Recent studies also report beneficial effects of semaglutide beyond cardiovascular risk reduction. At a target dose of 2.4 mg once weekly (which is TGA approved for chronic weight management), semaglutide led to significant weight loss, improved quality of life and increased six-minute walk distance in patients with obesity and heart failure with preserved or mildly reduced ejection fraction, with or without T2DM.30,31 Notably, weight reduction in these trials was associated with reductions in NT pro B-type natriuretic peptide, suggesting beneficial effects on myocardial remodelling.
Semaglutide (aiming for a target dose of 1.0 mg weekly), which is TGA approved for T2DM) was also found to reduce the risk of clinically important kidney outcomes in patients with T2DM and chronic kidney disease (defined by either estimated glomerular filtration rate [eGFR] 50 to 70 mL/min/1.73 m2 and urinary albumin-to-creatinine ratio >300 and <5000; or eGFR 25 to <50 mL/min/1.73 m2 and urinary albumin-to-creatinine ratio of >100 and <5000).

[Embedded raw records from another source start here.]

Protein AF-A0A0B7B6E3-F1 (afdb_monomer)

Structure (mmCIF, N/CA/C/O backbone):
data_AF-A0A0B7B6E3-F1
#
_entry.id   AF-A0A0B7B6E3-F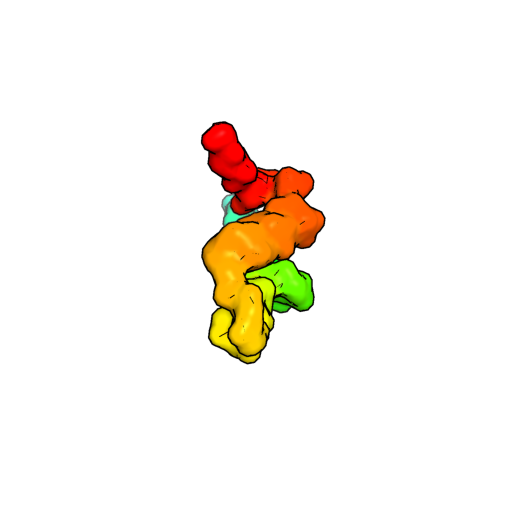1
#
loop_
_atom_site.group_PDB
_atom_site.id
_atom_site.type_symbol
_atom_site.label_atom_id
_atom_site.label_alt_id
_atom_site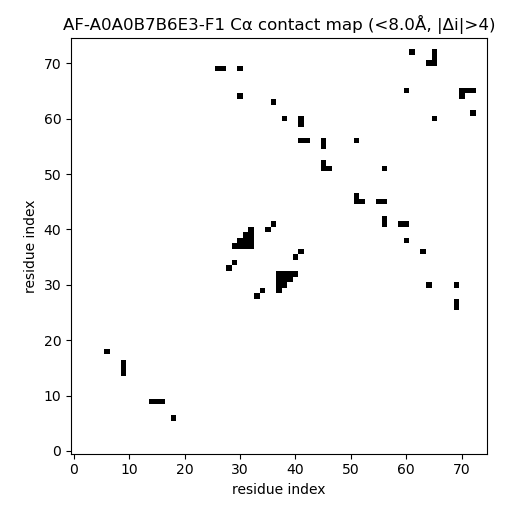.label_comp_id
_atom_site.label_asym_id
_atom_site.label_entity_id
_atom_site.label_seq_id
_atom_site.pdbx_PDB_ins_code
_atom_site.Cartn_x
_atom_site.Cartn_y
_atom_site.Cartn_z
_atom_site.occupancy
_atom_site.B_iso_or_equiv
_atom_site.auth_seq_id
_atom_site.auth_comp_id
_atom_site.auth_asym_id
_atom_site.auth_atom_id
_atom_site.pdbx_PDB_model_num
ATOM 1 N N . HIS A 1 1 ? -4.858 -2.900 16.048 1.00 69.38 1 HIS A N 1
ATOM 2 C CA . HIS A 1 1 ? -5.221 -4.237 16.580 1.00 69.38 1 HIS A CA 1
ATOM 3 C C . HIS A 1 1 ? -5.249 -4.272 18.115 1.00 69.38 1 HIS A C 1
ATOM 5 O O . HIS A 1 1 ? -6.310 -4.537 18.658 1.00 69.38 1 HIS A O 1
ATOM 11 N N . ILE A 1 2 ? -4.157 -3.916 18.811 1.00 78.75 2 ILE A N 1
ATOM 12 C CA . ILE A 1 2 ? -4.044 -3.969 20.291 1.00 78.75 2 ILE A CA 1
ATOM 13 C C . ILE A 1 2 ? -5.169 -3.208 21.015 1.00 78.75 2 ILE A C 1
ATOM 15 O O . ILE A 1 2 ? -5.891 -3.802 21.806 1.00 78.75 2 ILE A O 1
ATOM 19 N N . PHE A 1 3 ? -5.412 -1.947 20.649 1.00 78.50 3 PHE A N 1
ATOM 20 C CA . PHE A 1 3 ? -6.474 -1.138 21.262 1.00 78.50 3 PHE A CA 1
ATOM 21 C C . PHE A 1 3 ? -7.885 -1.725 21.123 1.00 78.50 3 PHE A C 1
ATOM 23 O O . PHE A 1 3 ? -8.717 -1.484 21.984 1.00 78.50 3 PHE A O 1
ATOM 30 N N . LYS A 1 4 ? -8.187 -2.481 20.058 1.00 83.75 4 LYS A N 1
ATOM 31 C CA . LYS A 1 4 ? -9.515 -3.104 19.900 1.00 83.75 4 LYS A CA 1
ATOM 32 C C . LYS A 1 4 ? -9.684 -4.299 20.835 1.00 83.75 4 LYS A C 1
ATOM 34 O O . LYS A 1 4 ? -10.774 -4.505 21.352 1.00 83.75 4 LYS A O 1
ATOM 39 N N . LEU A 1 5 ? -8.613 -5.072 21.028 1.00 85.81 5 LEU A N 1
ATOM 40 C CA . LEU A 1 5 ? -8.611 -6.250 21.895 1.00 85.81 5 LEU A CA 1
ATOM 41 C C . LEU A 1 5 ? -8.734 -5.848 23.365 1.00 85.81 5 LEU A C 1
ATOM 43 O O . LEU A 1 5 ? -9.560 -6.400 24.076 1.00 85.81 5 LEU A O 1
ATOM 47 N N . GLU A 1 6 ? -7.987 -4.832 23.791 1.00 85.50 6 GLU A N 1
ATOM 48 C CA . GLU A 1 6 ? -8.028 -4.345 25.173 1.00 85.50 6 GLU A CA 1
ATOM 49 C C . GLU A 1 6 ? -9.401 -3.756 25.543 1.00 85.50 6 GLU A C 1
ATOM 51 O O . GLU A 1 6 ? -9.951 -4.052 26.598 1.00 85.50 6 GLU A O 1
ATOM 56 N N . GLN A 1 7 ? -10.025 -3.016 24.621 1.00 85.06 7 GLN A N 1
ATOM 57 C CA . GLN A 1 7 ? -11.394 -2.519 24.788 1.00 85.06 7 GLN A CA 1
ATOM 58 C C . GLN 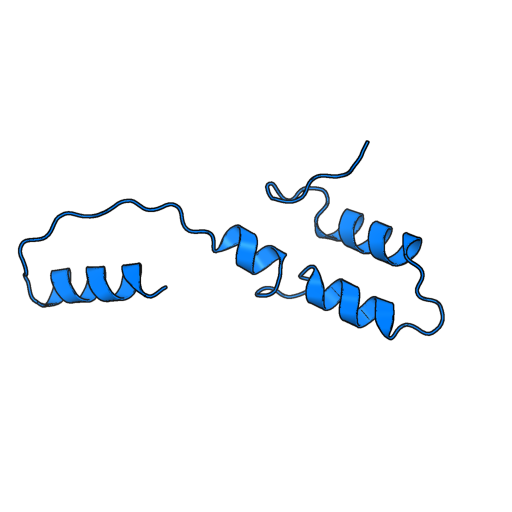A 1 7 ? -12.440 -3.648 24.854 1.00 85.06 7 GLN A C 1
ATOM 60 O O . GLN A 1 7 ? -13.427 -3.542 25.583 1.00 85.06 7 GLN A O 1
ATOM 65 N N . ALA A 1 8 ? -12.242 -4.736 24.101 1.00 87.56 8 ALA A N 1
ATOM 66 C CA . ALA A 1 8 ? -13.104 -5.914 24.179 1.00 87.56 8 ALA A CA 1
ATOM 67 C C . ALA A 1 8 ? -12.963 -6.634 25.530 1.00 87.56 8 ALA A C 1
ATOM 69 O O . ALA A 1 8 ? -13.973 -7.075 26.076 1.00 87.56 8 ALA A O 1
ATOM 70 N N . GLU A 1 9 ? -11.753 -6.685 26.090 1.00 89.62 9 GLU A N 1
ATOM 71 C CA . GLU A 1 9 ? -11.495 -7.274 27.407 1.00 89.62 9 GLU A CA 1
ATOM 72 C C . GLU A 1 9 ? -12.148 -6.457 28.526 1.00 89.62 9 GLU A C 1
ATOM 74 O O . GLU A 1 9 ? -12.873 -7.010 29.346 1.00 89.62 9 GLU A O 1
ATOM 79 N N . TYR A 1 10 ? -12.015 -5.125 28.511 1.00 89.00 10 TYR A N 1
ATOM 80 C CA . TYR A 1 10 ? -12.672 -4.273 29.510 1.00 89.00 10 TYR A CA 1
ATOM 81 C C . TYR A 1 10 ? -14.201 -4.408 29.490 1.00 89.00 10 TYR A C 1
ATOM 83 O O . TYR A 1 10 ? -14.842 -4.381 30.542 1.00 89.00 10 TYR A O 1
ATOM 91 N N . ASN A 1 11 ? -14.792 -4.587 28.303 1.00 88.19 11 ASN A N 1
ATOM 92 C CA . ASN A 1 11 ? -16.217 -4.892 28.162 1.00 88.19 11 ASN A CA 1
ATOM 93 C C . ASN A 1 11 ? -16.581 -6.266 28.741 1.00 88.19 11 ASN A C 1
ATOM 95 O O . ASN A 1 11 ? -17.645 -6.407 29.341 1.00 88.19 11 ASN A O 1
ATOM 99 N N . LEU A 1 12 ? -15.723 -7.270 28.548 1.00 92.44 12 LEU A N 1
ATOM 100 C CA . LEU A 1 12 ? -15.935 -8.634 29.029 1.00 92.44 12 LEU A CA 1
ATOM 101 C C . LEU A 1 12 ? -15.806 -8.729 30.555 1.00 92.44 12 LEU A C 1
ATOM 103 O O . LEU A 1 12 ? -16.605 -9.407 31.198 1.00 92.44 12 LEU A O 1
ATOM 107 N N . GLU A 1 13 ? -14.854 -8.002 31.136 1.00 93.25 13 GLU A N 1
ATOM 108 C CA . GLU A 1 13 ? -14.621 -7.931 32.582 1.00 93.25 13 GLU A CA 1
ATOM 109 C C . GLU A 1 13 ? -15.602 -6.994 33.311 1.00 93.25 13 GLU A C 1
ATOM 111 O O . GLU A 1 13 ? -15.613 -6.937 34.542 1.00 93.25 13 GLU A O 1
ATOM 116 N N . GLY A 1 14 ? -16.445 -6.257 32.577 1.00 87.88 14 GLY A N 1
ATOM 117 C CA . GLY A 1 14 ? -17.394 -5.303 33.158 1.00 87.88 14 GLY A CA 1
ATOM 118 C C . GLY A 1 14 ? -16.713 -4.112 33.838 1.00 87.88 14 GLY A C 1
ATOM 119 O O . GLY A 1 14 ? -17.279 -3.509 34.753 1.00 87.88 14 GLY A O 1
ATOM 120 N N . ILE A 1 15 ? -15.494 -3.776 33.412 1.00 87.94 15 ILE A N 1
ATOM 121 C CA . ILE A 1 15 ? -14.766 -2.606 33.899 1.00 87.94 15 ILE A CA 1
ATOM 122 C C . ILE A 1 15 ? -15.530 -1.351 33.463 1.00 87.94 15 ILE A C 1
ATOM 124 O O . ILE A 1 15 ? -16.048 -1.270 32.354 1.00 87.94 15 ILE A O 1
ATOM 128 N N . ASN A 1 16 ? -15.615 -0.343 34.328 1.00 85.56 16 ASN A N 1
ATOM 129 C CA . ASN A 1 16 ? -16.174 0.947 33.937 1.00 85.56 16 ASN A CA 1
ATOM 130 C C . ASN A 1 16 ? -15.106 1.753 33.183 1.00 85.56 16 ASN A C 1
ATOM 132 O O . ASN A 1 16 ? -14.208 2.324 33.803 1.00 85.56 16 ASN A O 1
ATOM 136 N N . TRP A 1 17 ? -15.193 1.782 31.855 1.00 84.81 17 TRP A N 1
ATOM 137 C CA . TRP A 1 17 ? -14.264 2.491 30.974 1.00 84.81 17 TRP A CA 1
ATOM 138 C C . TRP A 1 17 ? -15.031 3.281 29.902 1.00 84.81 17 TRP A C 1
ATOM 140 O O . TRP A 1 17 ? -16.210 3.033 29.650 1.00 84.81 17 TRP A O 1
ATOM 150 N N . GLN A 1 18 ? -14.381 4.271 29.285 1.00 83.00 18 GLN A N 1
ATOM 151 C CA . GLN A 1 18 ? -14.974 5.065 28.205 1.00 83.00 18 GLN A CA 1
ATOM 152 C C . GLN A 1 18 ? -14.441 4.609 26.854 1.00 83.00 18 GLN A C 1
ATOM 154 O O . GLN A 1 18 ? -13.227 4.520 26.678 1.00 83.00 18 GLN A O 1
ATOM 159 N N . HIS A 1 19 ? -15.344 4.386 25.895 1.00 79.06 19 HIS A N 1
ATOM 160 C CA . HIS A 1 19 ? -14.950 4.096 24.522 1.00 79.06 19 HIS A CA 1
ATOM 161 C C . HIS A 1 19 ? -14.092 5.230 23.964 1.00 79.06 19 HIS A C 1
ATOM 163 O O . HIS A 1 19 ? -14.514 6.386 23.941 1.00 79.06 19 HIS A O 1
ATOM 169 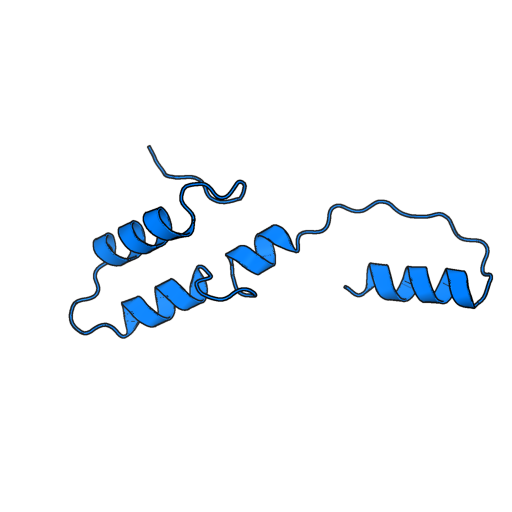N N . ILE A 1 20 ? -12.886 4.884 23.520 1.00 81.12 20 ILE A N 1
ATOM 170 C CA . ILE A 1 20 ? -11.981 5.819 22.863 1.00 81.12 20 ILE A CA 1
ATOM 171 C C . ILE A 1 20 ? -12.113 5.573 21.367 1.00 81.12 20 ILE A C 1
ATOM 173 O O . ILE A 1 20 ? -11.664 4.541 20.860 1.00 81.12 20 ILE A O 1
ATOM 177 N N . GLU A 1 21 ? -12.706 6.534 20.663 1.00 78.06 21 GLU A N 1
ATOM 178 C CA . GLU A 1 21 ? -12.660 6.551 19.206 1.00 78.06 21 GLU A CA 1
ATOM 179 C C . GLU A 1 21 ? -11.229 6.845 18.751 1.00 78.06 21 GLU A C 1
ATOM 181 O O . GLU A 1 21 ? -10.592 7.804 19.191 1.00 78.06 21 GLU A O 1
ATOM 186 N N . PHE A 1 22 ? -10.712 6.011 17.855 1.00 80.56 22 PHE A N 1
ATOM 187 C CA . PHE A 1 22 ? -9.417 6.224 17.225 1.00 80.56 22 PHE A CA 1
ATOM 188 C C . PHE A 1 22 ? -9.531 5.996 15.721 1.00 80.56 22 PHE A C 1
ATOM 190 O O . PHE A 1 22 ? -10.305 5.160 15.252 1.00 80.56 22 PHE A O 1
ATOM 197 N N . LEU A 1 23 ? -8.726 6.734 14.959 1.00 80.12 23 LEU A N 1
ATOM 198 C CA . LEU A 1 23 ? -8.593 6.524 13.52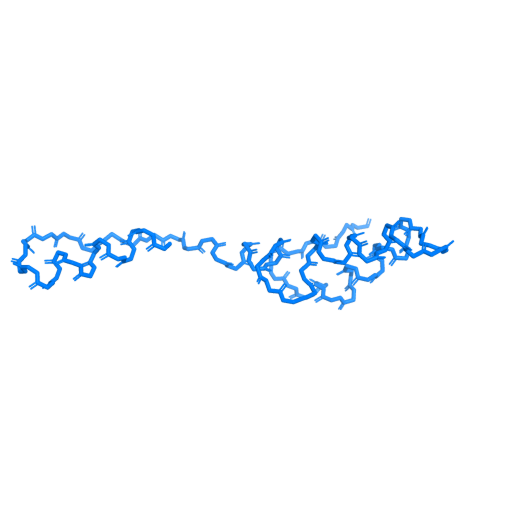3 1.00 80.12 23 LEU A CA 1
ATOM 199 C C . LEU A 1 23 ? -7.700 5.309 13.280 1.00 80.12 23 LEU A C 1
ATOM 201 O O . LEU A 1 23 ? -6.517 5.308 13.624 1.00 80.12 23 LEU A O 1
ATOM 205 N N . ASP A 1 24 ? -8.284 4.264 12.706 1.00 85.44 24 ASP A N 1
ATOM 206 C CA . ASP A 1 24 ? -7.555 3.057 12.344 1.00 85.44 24 ASP A CA 1
ATOM 207 C C . ASP A 1 24 ? -6.749 3.298 11.061 1.00 85.44 24 ASP A C 1
ATOM 209 O O . ASP A 1 24 ? -7.302 3.643 10.018 1.00 85.44 24 ASP A O 1
ATOM 213 N N . ASN A 1 25 ? -5.433 3.101 11.126 1.00 89.88 25 ASN A N 1
ATOM 214 C CA . ASN A 1 25 ? -4.551 3.226 9.968 1.00 89.88 25 ASN A CA 1
ATOM 215 C C . ASN A 1 25 ? -4.496 1.947 9.117 1.00 89.88 25 ASN A C 1
ATOM 217 O O . ASN A 1 25 ? -3.658 1.854 8.218 1.00 89.88 25 ASN A O 1
ATOM 221 N N . GLN A 1 26 ? -5.376 0.972 9.375 1.00 91.06 26 GLN A N 1
ATOM 222 C CA . GLN A 1 26 ? -5.427 -0.292 8.647 1.00 91.06 26 GLN A CA 1
ATOM 223 C C . GLN A 1 26 ? -5.480 -0.101 7.127 1.00 91.06 26 GLN A C 1
ATOM 225 O O . GLN A 1 26 ? -4.776 -0.809 6.421 1.00 91.06 26 GLN A O 1
ATOM 230 N N . GLU A 1 27 ? -6.221 0.883 6.604 1.00 92.88 27 GLU A N 1
ATOM 231 C CA . GLU A 1 27 ? -6.259 1.138 5.154 1.00 92.88 27 GLU A CA 1
ATOM 232 C C . GLU A 1 27 ? -4.901 1.574 4.580 1.00 92.88 27 GLU A C 1
ATOM 234 O O . GLU A 1 27 ? -4.561 1.232 3.448 1.00 92.88 27 GLU A O 1
ATOM 239 N N . ALA A 1 28 ? -4.103 2.319 5.347 1.00 94.12 28 ALA A N 1
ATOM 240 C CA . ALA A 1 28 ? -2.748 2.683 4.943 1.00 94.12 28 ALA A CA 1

The primary outcome – a composite of kidney failure (dialysis, transplantation or an eGFR of <15 mL/min/1.73 m2), at least 50% reduction in eGFR from baseline or death from kidney-associated or cardiovascular causes – was 24% lower in the semaglutide group (HR 0.76, 95% CI 0.66–0.88) at a median follow up of 3.4 years. Similar results were observed for a composite of the kidney-specific components of the primary outcome (HR 0.79, 95% CI 0.66–0.94) and for death from cardiovascular causes (HR 0.71, 95% CI 0.56–0.89). Major cardiovascular events were also reduced by 18% (HR 0.82, 95% CI 0.68–0.98).32
The recent phase 3 ESSENCE trial showed that semaglutide 2.4 mg once weekly improved liver histology in patients with metabolic dysfunction-associated steatohepatitis with moderate or advanced liver fibrosis. Resolution of steatohepatitis and fibrosis reduction occurred in 32.7% of semaglutide-treated patients versus 16.1% in the placebo group (estimated difference 16.5 percentage points, 95% CI 10.2–22.8).33 Results from the STRIDE trial also found that semaglutide 1.0 mg once weekly is associated with an increase in walking distance in individuals with symptomatic peripheral artery disease and T2DM.34
Given the promising results of semaglutide 2.4 mg, the recent STEP-UP trial compared intensified semaglutide 7.2 mg with semaglutide 2.4 mg in adult patients with a BMI of 30 kg/m2 and above, without diabetes. Preliminary data presented at the recent 85th Scientific Sessions of the American Diabetes Association showed that semaglutide 7.2 mg achieved a mean weight loss of 21%, outperforming the 2.4 mg dose. More than 30% of participants receiving semaglutide 7.2 mg achieved a weight loss of 25% initial body weight, or greater.35
Oral GLP-1 receptor agonists are also under development. A phase 3 trial found that high-dose oral semaglutide (50 mg) produced a 12.7% placebo-adjusted weight loss at week 68, comparable to subcutaneous semaglutide in patients without diabetes.36 The recent SOUL trial evaluated the cardiovascular efficacy of oral semaglutide (up to 14 mg) in patients with T2DM (HbA1c 6.5–10.0%) and established atherosclerotic CVD, chronic kidney disease (eGFR <60 mL/min/1.73 m2), or both. The study demonstrated that oral semaglutide was associated with a lower risk of major adverse cardiovascular events (a composite of death from cardiovascular causes, nonfatal myocardial infarction or nonfatal stroke; HR 0.86, 95% CI 0.77–0.96), particularly nonfatal myocardial infarction (HR 0.74, 95% CI 0.61–0.89). However, a significant effect on major kidney outcomes was not observed (HR 0.91, 95% CI 0.80–1.05). Serious adverse event rates were comparable with placebo, although gastrointestinal events were slightly more frequent in the semaglutide group versus placebo (5.0% vs 4.4%).37
Orforglipron, an oral small-molecule, nonpeptide GLP-1 receptor agonist, has also demonstrated weight loss comparable to injectable GLP-1 receptor agonists.38 A phase 3 trial including adults with T2DM receiving orforglipron daily (3 mg, 12 mg or 36 mg) showed significant placebo-adjusted reductions in HbA1c (–1.07%) and weight loss (–5.9%) at the highest dose.39 There are ongoing studies evaluating the efficacy of orforglipron on weight loss and cardiovascular outcomes (clinical trial number NCT05803421; Table 1).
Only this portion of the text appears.